The functions pastem
corresponds to string interpolations similarly to Stata and Julia.
name <- "Bob"
height <- 72
units <- "inches"
weight <- 230
pastem("My record indicates your height is $height $(units).")
#> [1] "My record indicates your height is 72 inches"
pastem("Your body mass index is $(round(703*weight/height^2,1))")
#> [1] "Your body mass index is 31.2"
a <- "ght"
pastem("My record indicates you are $(hei$a) inches tall")
#> [1] "My record indicates you are 72 inches tall"

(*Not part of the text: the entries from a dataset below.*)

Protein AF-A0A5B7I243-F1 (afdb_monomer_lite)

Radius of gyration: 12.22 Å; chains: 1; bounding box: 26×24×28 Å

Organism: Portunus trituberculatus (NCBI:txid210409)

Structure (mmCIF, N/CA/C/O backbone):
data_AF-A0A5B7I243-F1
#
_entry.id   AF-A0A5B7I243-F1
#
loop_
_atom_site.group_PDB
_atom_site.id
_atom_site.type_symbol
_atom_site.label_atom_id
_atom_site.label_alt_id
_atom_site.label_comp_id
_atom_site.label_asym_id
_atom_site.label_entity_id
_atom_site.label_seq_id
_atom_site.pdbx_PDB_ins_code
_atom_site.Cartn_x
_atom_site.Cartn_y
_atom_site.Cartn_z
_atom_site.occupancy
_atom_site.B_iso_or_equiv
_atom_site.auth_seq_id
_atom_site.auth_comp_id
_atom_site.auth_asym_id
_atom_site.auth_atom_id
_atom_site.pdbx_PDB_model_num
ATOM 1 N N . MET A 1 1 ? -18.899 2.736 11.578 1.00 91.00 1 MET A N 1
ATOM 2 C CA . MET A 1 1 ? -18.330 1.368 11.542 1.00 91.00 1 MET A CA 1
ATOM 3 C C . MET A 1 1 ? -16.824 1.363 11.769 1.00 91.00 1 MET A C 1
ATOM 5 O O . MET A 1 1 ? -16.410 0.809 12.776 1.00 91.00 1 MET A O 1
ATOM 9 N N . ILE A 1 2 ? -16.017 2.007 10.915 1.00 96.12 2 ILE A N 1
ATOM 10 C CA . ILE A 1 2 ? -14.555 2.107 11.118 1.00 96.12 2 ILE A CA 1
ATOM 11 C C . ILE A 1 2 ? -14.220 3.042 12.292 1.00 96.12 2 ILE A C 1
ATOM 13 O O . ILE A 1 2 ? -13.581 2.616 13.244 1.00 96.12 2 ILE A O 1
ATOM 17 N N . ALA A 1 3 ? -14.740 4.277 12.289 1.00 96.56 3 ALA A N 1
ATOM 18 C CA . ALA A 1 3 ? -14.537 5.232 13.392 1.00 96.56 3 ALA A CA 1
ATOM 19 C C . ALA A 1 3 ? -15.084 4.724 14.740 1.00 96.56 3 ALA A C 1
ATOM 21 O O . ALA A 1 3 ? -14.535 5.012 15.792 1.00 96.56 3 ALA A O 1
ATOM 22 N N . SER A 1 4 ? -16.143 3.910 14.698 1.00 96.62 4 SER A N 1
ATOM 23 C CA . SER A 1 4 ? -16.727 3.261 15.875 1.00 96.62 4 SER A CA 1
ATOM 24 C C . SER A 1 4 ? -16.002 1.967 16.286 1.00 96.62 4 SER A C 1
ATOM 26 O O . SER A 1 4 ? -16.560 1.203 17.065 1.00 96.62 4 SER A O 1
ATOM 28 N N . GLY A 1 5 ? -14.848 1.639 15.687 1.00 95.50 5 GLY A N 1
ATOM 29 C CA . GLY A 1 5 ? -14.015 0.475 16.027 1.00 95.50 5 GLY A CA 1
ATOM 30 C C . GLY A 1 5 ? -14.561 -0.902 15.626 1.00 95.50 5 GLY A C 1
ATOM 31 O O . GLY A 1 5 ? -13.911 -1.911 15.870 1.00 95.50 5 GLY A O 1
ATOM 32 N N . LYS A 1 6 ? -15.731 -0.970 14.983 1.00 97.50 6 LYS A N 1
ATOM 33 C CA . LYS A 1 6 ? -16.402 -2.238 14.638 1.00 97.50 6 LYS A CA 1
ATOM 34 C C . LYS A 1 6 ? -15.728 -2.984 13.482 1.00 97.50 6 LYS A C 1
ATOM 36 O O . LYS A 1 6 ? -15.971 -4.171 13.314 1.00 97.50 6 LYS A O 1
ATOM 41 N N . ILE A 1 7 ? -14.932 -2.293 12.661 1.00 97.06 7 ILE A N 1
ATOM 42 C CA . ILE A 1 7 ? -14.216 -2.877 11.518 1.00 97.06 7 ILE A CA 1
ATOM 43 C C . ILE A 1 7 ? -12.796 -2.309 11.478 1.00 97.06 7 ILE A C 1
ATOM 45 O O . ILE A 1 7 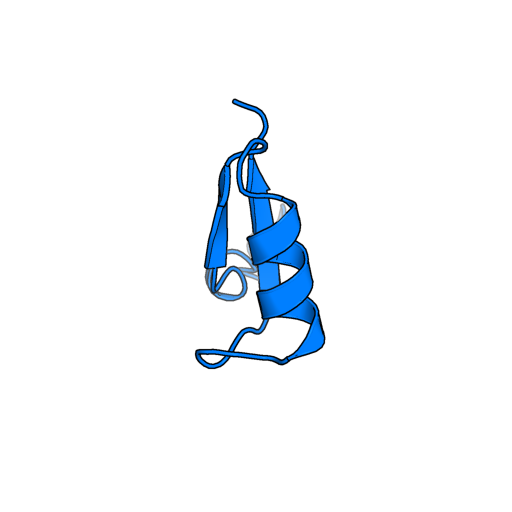? -12.620 -1.092 11.392 1.00 97.06 7 ILE A O 1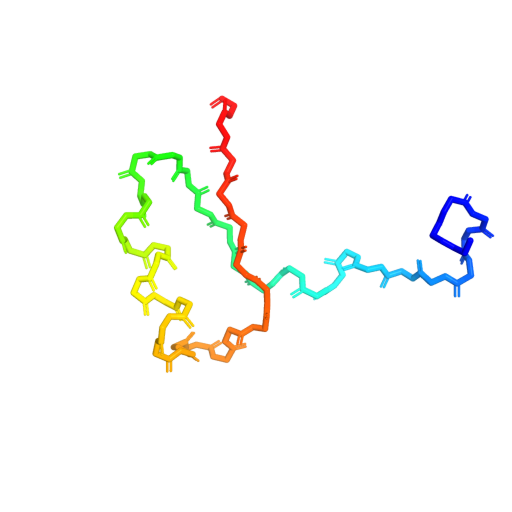
ATOM 49 N N . ASN A 1 8 ? -11.792 -3.189 11.481 1.00 96.38 8 ASN A N 1
ATOM 50 C CA . ASN A 1 8 ? -10.390 -2.823 11.288 1.00 96.38 8 ASN A CA 1
ATOM 51 C C . ASN A 1 8 ? -9.972 -3.058 9.831 1.00 96.38 8 ASN A C 1
ATOM 53 O O . ASN A 1 8 ? -9.733 -4.189 9.422 1.00 96.38 8 ASN A O 1
ATOM 57 N N . VAL A 1 9 ? -9.854 -1.980 9.057 1.00 96.25 9 VAL A N 1
ATOM 58 C CA . VAL A 1 9 ? -9.465 -2.046 7.636 1.00 96.25 9 VAL A CA 1
ATOM 59 C C . VAL A 1 9 ? -7.956 -1.973 7.410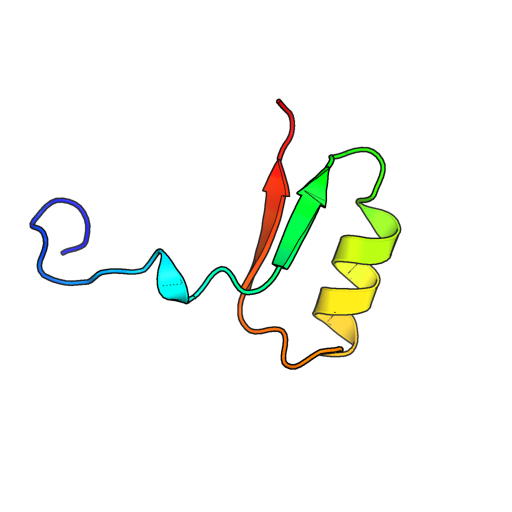 1.00 96.25 9 VAL A C 1
ATOM 61 O O . VAL A 1 9 ? -7.497 -2.219 6.298 1.00 96.25 9 VAL A O 1
ATOM 64 N N . LYS A 1 10 ? -7.165 -1.641 8.442 1.00 95.88 10 LYS A N 1
ATOM 65 C CA . LYS A 1 10 ? -5.708 -1.472 8.307 1.00 95.88 10 LYS A CA 1
ATOM 66 C C . LYS A 1 10 ? -4.999 -2.719 7.746 1.00 95.88 10 LYS A C 1
ATOM 68 O O . LYS A 1 10 ? -4.139 -2.527 6.890 1.00 95.88 10 LYS A O 1
ATOM 73 N N . PRO A 1 11 ? -5.359 -3.962 8.135 1.00 96.62 11 PRO A N 1
ATOM 74 C CA . PRO A 1 11 ? -4.721 -5.169 7.607 1.00 96.62 11 PRO A CA 1
ATOM 75 C C . PRO A 1 11 ? -4.954 -5.410 6.113 1.00 96.62 11 PRO A C 1
ATOM 77 O O . PRO A 1 11 ? -4.232 -6.196 5.515 1.00 96.62 11 PRO A O 1
ATOM 80 N N . LEU A 1 12 ? -5.940 -4.750 5.494 1.00 97.19 12 LEU A N 1
ATOM 81 C CA . LEU A 1 12 ? -6.192 -4.918 4.061 1.00 97.19 12 LEU A CA 1
ATOM 82 C C . LEU A 1 12 ? -5.063 -4.326 3.212 1.00 97.19 12 LEU A C 1
ATOM 84 O O . LEU A 1 12 ? -4.860 -4.770 2.086 1.00 97.19 12 LEU A O 1
ATOM 88 N N . ILE A 1 13 ? -4.332 -3.336 3.741 1.00 97.44 13 ILE A N 1
ATOM 89 C CA . ILE A 1 13 ? -3.217 -2.673 3.056 1.00 97.44 13 ILE A CA 1
ATOM 90 C C . ILE A 1 13 ? -2.018 -3.621 3.015 1.00 97.44 13 ILE A C 1
ATOM 92 O O . ILE A 1 13 ? -1.179 -3.633 3.911 1.00 97.44 13 ILE A O 1
ATOM 96 N N . THR A 1 14 ? -1.956 -4.406 1.945 1.00 97.94 14 THR A N 1
ATOM 97 C CA . THR A 1 14 ? -0.896 -5.389 1.682 1.00 97.94 14 THR A CA 1
ATOM 98 C C . THR A 1 14 ? 0.396 -4.768 1.164 1.00 97.94 14 THR A C 1
ATOM 100 O O . THR A 1 14 ? 1.469 -5.283 1.446 1.00 97.94 14 THR A O 1
ATOM 103 N N . HIS A 1 15 ? 0.305 -3.665 0.415 1.00 97.81 15 HIS A N 1
ATOM 104 C CA . HIS A 1 15 ? 1.459 -3.041 -0.229 1.00 97.81 15 HIS A CA 1
ATOM 105 C C . HIS A 1 15 ? 1.409 -1.524 -0.071 1.00 97.81 15 HIS A C 1
ATOM 107 O O . HIS A 1 15 ? 0.345 -0.908 -0.206 1.00 97.81 15 HIS A O 1
ATOM 113 N N . ARG A 1 16 ? 2.572 -0.933 0.208 1.00 97.62 16 ARG A N 1
ATOM 114 C CA . ARG A 1 16 ? 2.775 0.509 0.347 1.00 97.62 16 ARG A CA 1
ATOM 115 C C . ARG A 1 16 ? 3.907 0.932 -0.570 1.00 97.62 16 ARG A C 1
ATOM 117 O O . ARG A 1 16 ? 4.963 0.309 -0.549 1.00 97.62 16 ARG A O 1
ATOM 124 N N . PHE A 1 17 ? 3.667 1.986 -1.328 1.00 97.62 17 PHE A N 1
ATOM 125 C CA . PHE A 1 17 ? 4.622 2.576 -2.254 1.00 97.62 17 PHE A CA 1
ATOM 126 C C . PHE A 1 17 ? 4.715 4.075 -1.999 1.00 97.62 17 PHE A C 1
ATOM 128 O O . PHE A 1 17 ? 3.742 4.691 -1.545 1.00 97.62 17 PHE A O 1
ATOM 135 N N . LYS A 1 18 ? 5.871 4.664 -2.294 1.00 98.12 18 LYS A N 1
ATOM 136 C CA . LYS A 1 18 ? 5.983 6.125 -2.374 1.00 98.12 18 LYS A CA 1
ATOM 137 C C . LYS A 1 18 ? 5.421 6.638 -3.699 1.00 98.12 18 LYS A C 1
ATOM 139 O O . LYS A 1 18 ? 5.227 5.859 -4.636 1.00 98.12 18 LYS A O 1
ATOM 144 N N . LEU A 1 19 ? 5.179 7.944 -3.793 1.00 97.69 19 LEU A N 1
ATOM 145 C CA . LEU A 1 19 ? 4.670 8.567 -5.015 1.00 97.69 19 LEU A CA 1
ATOM 146 C C . LEU A 1 19 ? 5.592 8.321 -6.221 1.00 97.69 19 LEU A C 1
ATOM 148 O O . LEU A 1 19 ? 5.098 8.052 -7.317 1.00 97.69 19 LEU A O 1
ATOM 152 N N . GLU A 1 20 ? 6.911 8.319 -6.029 1.00 97.75 20 GLU A N 1
ATOM 153 C CA . GLU A 1 20 ? 7.883 8.069 -7.105 1.00 97.75 20 GLU A CA 1
ATOM 154 C C . GLU A 1 20 ? 7.782 6.638 -7.663 1.00 97.75 20 GLU A C 1
ATOM 156 O O . GLU A 1 20 ? 8.159 6.379 -8.804 1.00 97.75 20 GLU A O 1
ATOM 161 N N . GLU A 1 21 ? 7.226 5.705 -6.887 1.00 97.75 21 GLU A N 1
ATOM 162 C CA . GLU A 1 21 ? 7.051 4.297 -7.256 1.00 97.75 21 GLU A CA 1
ATOM 163 C C . GLU A 1 21 ? 5.662 4.004 -7.851 1.00 97.75 21 GLU A C 1
ATOM 165 O O . GLU A 1 21 ? 5.279 2.840 -7.998 1.00 97.75 21 GLU A O 1
ATOM 170 N N . SER A 1 22 ? 4.893 5.038 -8.215 1.00 97.44 22 SER A N 1
ATOM 171 C CA . SER A 1 22 ? 3.498 4.892 -8.659 1.00 97.44 22 SER A CA 1
ATOM 172 C C . SER A 1 22 ? 3.320 3.888 -9.798 1.00 97.44 22 SER A C 1
ATOM 174 O O . SER A 1 22 ? 2.377 3.104 -9.765 1.00 97.44 22 SER A O 1
ATOM 176 N N . ILE A 1 23 ? 4.233 3.850 -10.777 1.00 98.00 23 ILE A N 1
ATOM 177 C CA . ILE A 1 23 ? 4.152 2.897 -11.899 1.00 98.00 23 ILE A CA 1
ATOM 178 C C . ILE A 1 23 ? 4.154 1.454 -11.376 1.00 98.00 23 ILE A C 1
ATOM 180 O O . ILE A 1 23 ? 3.242 0.682 -11.669 1.00 98.00 23 ILE A O 1
ATOM 184 N N . LYS A 1 24 ? 5.109 1.120 -10.504 1.00 97.75 24 LYS A N 1
ATOM 185 C CA . LYS A 1 24 ? 5.215 -0.202 -9.876 1.00 97.75 24 LYS A CA 1
ATOM 186 C C . LYS A 1 24 ? 4.004 -0.520 -8.995 1.00 97.75 24 LYS A C 1
ATOM 188 O O . LYS A 1 24 ? 3.555 -1.668 -8.941 1.00 97.75 24 LYS A O 1
ATOM 193 N N . ALA A 1 25 ? 3.453 0.485 -8.315 1.00 98.00 25 ALA A N 1
ATOM 194 C CA . ALA A 1 25 ? 2.235 0.331 -7.528 1.00 98.00 25 ALA A CA 1
ATOM 195 C C . ALA A 1 25 ? 1.037 -0.068 -8.407 1.00 98.00 25 ALA A C 1
ATOM 197 O O . ALA A 1 25 ? 0.299 -0.992 -8.053 1.00 98.00 25 ALA A O 1
ATOM 198 N N . PHE A 1 26 ? 0.873 0.575 -9.568 1.00 98.06 26 PHE A N 1
ATOM 199 C CA . PHE A 1 26 ? -0.175 0.232 -10.532 1.00 98.06 26 PHE A CA 1
ATOM 200 C C . PHE A 1 26 ? 0.039 -1.146 -11.163 1.00 98.06 26 PHE A C 1
ATOM 202 O O . PHE A 1 26 ? -0.922 -1.905 -11.271 1.00 98.06 26 PHE A O 1
ATOM 209 N N . GLU A 1 27 ? 1.272 -1.522 -11.503 1.00 98.25 27 GLU A N 1
ATOM 210 C CA . GLU A 1 27 ? 1.586 -2.871 -11.999 1.00 98.25 27 GLU A CA 1
ATOM 211 C C . GLU A 1 27 ? 1.251 -3.955 -10.964 1.00 98.25 27 GLU A C 1
ATOM 213 O O . GLU A 1 27 ? 0.612 -4.961 -11.284 1.00 98.25 27 GLU A O 1
ATOM 218 N N . THR A 1 28 ? 1.618 -3.730 -9.699 1.00 97.88 28 THR A N 1
ATOM 219 C CA . THR A 1 28 ? 1.308 -4.643 -8.586 1.00 97.88 28 THR A CA 1
ATOM 220 C C . THR A 1 28 ? -0.204 -4.783 -8.399 1.00 97.88 28 THR A C 1
ATOM 222 O O . THR A 1 28 ? -0.706 -5.889 -8.203 1.00 97.88 28 THR A O 1
ATOM 225 N N . ALA A 1 29 ? -0.947 -3.677 -8.506 1.00 97.56 29 ALA A N 1
ATOM 226 C CA . ALA A 1 29 ? -2.404 -3.689 -8.420 1.00 97.56 29 ALA A CA 1
ATOM 227 C C . ALA A 1 29 ? -3.062 -4.411 -9.608 1.00 97.56 29 ALA A C 1
ATOM 229 O O . ALA A 1 29 ? -4.031 -5.139 -9.409 1.00 97.56 29 ALA A O 1
ATOM 230 N N . ALA A 1 30 ? -2.540 -4.233 -10.824 1.00 97.81 30 ALA A N 1
ATOM 231 C CA . ALA A 1 30 ? -3.083 -4.847 -12.035 1.00 97.81 30 ALA A CA 1
ATOM 232 C C . ALA A 1 30 ? -2.848 -6.363 -12.086 1.00 97.81 30 ALA A C 1
ATOM 234 O O . ALA A 1 30 ? -3.698 -7.112 -12.560 1.00 97.81 30 ALA A O 1
ATOM 235 N N . THR A 1 31 ? -1.693 -6.816 -11.601 1.00 97.50 31 THR A N 1
ATOM 236 C CA . THR A 1 31 ? -1.284 -8.229 -11.666 1.00 97.50 31 THR A CA 1
ATOM 237 C C . THR A 1 31 ? -1.682 -9.035 -10.433 1.00 97.50 31 THR A C 1
ATOM 239 O O . THR A 1 31 ? -1.689 -10.262 -10.484 1.00 97.50 31 THR A O 1
ATOM 242 N N . GLY A 1 32 ? -1.976 -8.374 -9.310 1.00 95.25 32 GLY A N 1
ATOM 243 C CA . GLY A 1 32 ? -2.159 -9.053 -8.027 1.00 95.25 32 GLY A CA 1
ATOM 244 C C . GLY A 1 32 ? -0.862 -9.655 -7.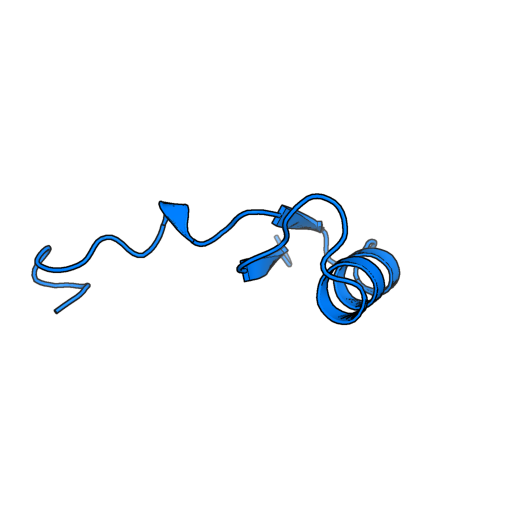471 1.00 95.25 32 GLY A C 1
ATOM 245 O O . GLY A 1 32 ? -0.915 -10.537 -6.608 1.00 95.25 32 GLY A O 1
ATOM 246 N N . ALA A 1 33 ? 0.302 -9.216 -7.966 1.00 94.62 33 ALA A N 1
ATOM 247 C CA . ALA A 1 33 ? 1.597 -9.767 -7.583 1.00 94.62 33 ALA A CA 1
ATOM 248 C C . ALA A 1 33 ? 1.801 -9.730 -6.060 1.00 94.62 33 ALA A C 1
ATOM 250 O O . ALA A 1 33 ? 1.386 -8.794 -5.377 1.00 94.62 33 ALA A O 1
ATOM 251 N N . GLY A 1 34 ? 2.425 -10.780 -5.521 1.00 92.12 34 GLY A N 1
ATOM 252 C CA . GLY A 1 34 ? 2.682 -10.881 -4.082 1.00 92.12 34 GLY A CA 1
ATOM 253 C C . GLY A 1 34 ? 1.422 -11.019 -3.219 1.00 92.12 34 GLY A C 1
ATOM 254 O O . GLY A 1 34 ? 1.486 -10.758 -2.022 1.00 92.12 34 GLY A O 1
ATOM 255 N N . GLY A 1 35 ? 0.276 -11.400 -3.798 1.00 95.94 35 GLY A N 1
ATOM 256 C CA . GLY A 1 35 ? -0.984 -11.516 -3.058 1.00 95.94 35 GLY A CA 1
ATOM 257 C C . GLY A 1 35 ? -1.586 -10.155 -2.710 1.00 95.94 35 GLY A C 1
ATOM 258 O O . GLY A 1 35 ? -2.104 -9.963 -1.609 1.00 95.94 35 GLY A O 1
ATOM 259 N N . ALA A 1 36 ? -1.480 -9.186 -3.623 1.00 96.88 36 ALA A N 1
ATOM 260 C CA . ALA A 1 36 ? -1.996 -7.843 -3.401 1.00 96.88 36 ALA A CA 1
ATOM 261 C C . ALA A 1 36 ? -3.525 -7.838 -3.206 1.00 96.88 36 ALA A C 1
ATOM 263 O O . ALA A 1 36 ? -4.277 -8.330 -4.042 1.00 96.88 36 ALA A O 1
ATOM 264 N N . ILE A 1 37 ? -3.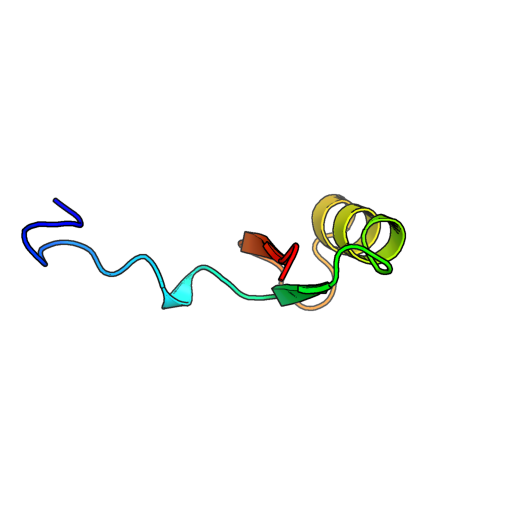976 -7.233 -2.101 1.00 97.25 37 ILE A N 1
ATOM 265 C CA . ILE A 1 37 ? -5.399 -7.027 -1.770 1.00 97.25 37 ILE A CA 1
ATOM 266 C C . ILE A 1 37 ? -5.731 -5.535 -1.840 1.00 97.25 37 ILE A C 1
ATOM 268 O O . ILE A 1 37 ? -6.647 -5.112 -2.541 1.00 97.25 37 ILE A O 1
ATOM 272 N N . LYS A 1 38 ? -4.955 -4.708 -1.132 1.00 97.50 38 LYS A N 1
ATOM 273 C CA . LYS A 1 38 ? -5.011 -3.247 -1.231 1.00 97.50 38 LYS A CA 1
ATOM 274 C C . LYS A 1 38 ? -3.597 -2.701 -1.353 1.00 97.50 38 LYS A C 1
ATOM 276 O O . LYS A 1 38 ? -2.750 -2.936 -0.487 1.00 97.50 38 LYS A O 1
ATOM 281 N N . VAL A 1 39 ? -3.379 -1.957 -2.430 1.00 98.00 39 VAL A N 1
ATOM 282 C CA . VAL A 1 39 ? -2.165 -1.181 -2.684 1.00 98.00 39 VAL A CA 1
ATOM 283 C C . VAL A 1 39 ? -2.432 0.274 -2.294 1.00 98.00 39 VAL A C 1
ATOM 285 O O . VAL A 1 39 ? -3.509 0.808 -2.580 1.00 98.00 39 VAL A O 1
ATOM 288 N N . MET A 1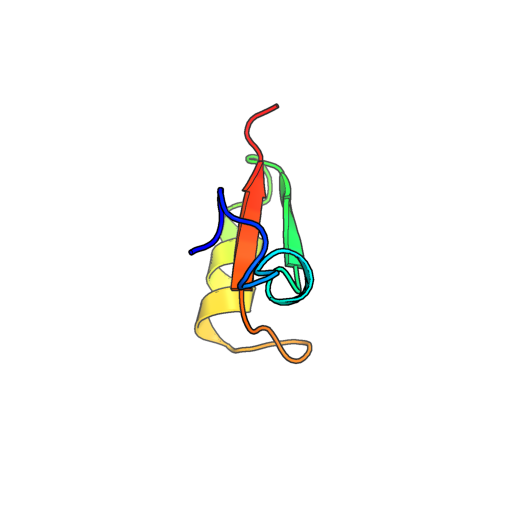 40 ? -1.485 0.898 -1.597 1.00 98.00 40 MET A N 1
ATOM 289 C CA . MET A 1 40 ? -1.541 2.302 -1.189 1.00 98.00 40 MET A CA 1
ATOM 290 C C . MET A 1 40 ? -0.290 3.032 -1.671 1.00 98.00 40 MET A C 1
ATOM 292 O O . MET A 1 40 ? 0.817 2.521 -1.518 1.00 98.00 40 MET A O 1
ATOM 296 N N . ILE A 1 41 ? -0.483 4.238 -2.199 1.00 98.12 41 ILE A N 1
ATOM 297 C CA . ILE A 1 41 ? 0.590 5.179 -2.515 1.00 98.12 41 ILE A CA 1
ATOM 298 C C . ILE A 1 41 ? 0.528 6.306 -1.482 1.00 98.12 41 ILE A C 1
ATOM 300 O O . ILE A 1 41 ? -0.548 6.869 -1.265 1.00 98.12 41 ILE A O 1
ATOM 304 N N . SER A 1 42 ? 1.654 6.594 -0.833 1.00 96.19 42 SER A N 1
ATOM 305 C CA . SER A 1 42 ? 1.805 7.717 0.097 1.00 96.19 42 SER A CA 1
ATOM 306 C C . SER A 1 42 ? 2.540 8.872 -0.584 1.00 96.19 42 SER A C 1
ATOM 308 O O . SER A 1 42 ? 3.567 8.653 -1.224 1.00 96.19 42 SER A O 1
ATOM 310 N N . CYS A 1 43 ? 2.026 10.091 -0.408 1.00 90.31 43 CYS A N 1
ATOM 311 C CA . CYS A 1 43 ? 2.607 11.341 -0.920 1.00 90.31 43 CYS A CA 1
ATOM 312 C C . CYS A 1 43 ? 3.202 12.198 0.211 1.00 90.31 43 CYS A C 1
ATOM 314 O O . CYS A 1 43 ? 3.055 13.418 0.192 1.00 90.31 43 CYS A O 1
ATOM 316 N N . GLU A 1 44 ? 3.757 11.542 1.232 1.00 72.06 44 GLU A N 1
ATOM 317 C CA . GLU A 1 44 ? 4.457 12.206 2.342 1.00 72.06 44 GLU A CA 1
ATOM 318 C C . GLU A 1 44 ? 5.837 12.708 1.911 1.00 72.06 44 GLU A C 1
ATOM 320 O O . GLU A 1 44 ? 6.502 11.986 1.131 1.00 72.06 44 GLU A O 1
#

Secondary structure (DSSP, 8-state):
-TTTTS---GGGEEEEEEGGGHHHHHHHHHHTGGG-SEEEEE--

pLDDT: mean 96.2, std 4.08, range [72.06, 98.25]

Sequence (44 aa):
MIASGKINVKPLITHRFKLEESIKAFETAATGAGGAIKVMISCE

Foldseek 3Di:
DVVVVPDDCVVQAPEEEEPVCVVVLVVCVVVCPPVRRDYYYDDD

The option pattern allows to use a different pattern.
pastem("My record indicates you are #height inches tall", pattern = "#")
#> [1] "My record indicates you are 72 inches tall"
If you choose a common pattern, the option parenthesis.only = TRUE
allows to replace only expressions enclosed in parenthesis. Note that only the first dot is replaced in the following string:
pastem("You are .(height) inches tall.This is below average", pattern = ".", parenthesis.only = TRUE)
#> [1] "You are 72 inches tall.This is below average."
The function quotem
implements expression interpolations. The function evalm
is a wrapper for eval(quotem())
: it corresponds to Julia @eval
and to Stata natural macros (although restricted to name substitutions).
library(statar)
library(data.table)
N <- 100
DT <- data.table(
id = sample(5, N, TRUE),
v1 = sample(5, N, TRUE),
v2 = sample(1e6, N, TRUE)
)
newvar <- "temp"
myvar <- "v1"
byvar <- c("id", "v1")
quotem(DT[, list("$newvar" = mean(.myvar)), by = `$byvar`])
evalm(DT[, list("$newvar" = mean(.myvar)), by = `$byvar`])
#> id v1 temp
#> 1: 2 4 4
#> 2: 5 5 5
#> 3: 4 5 5
#> 4: 1 3 3
#> 5: 5 2 2
#> 6: 3 4 4
#> 7: 3 5 5
#> 8: 3 1 1
Note that names starting with the pattern $
must be enclosed in backquotes to be considered valid names in R.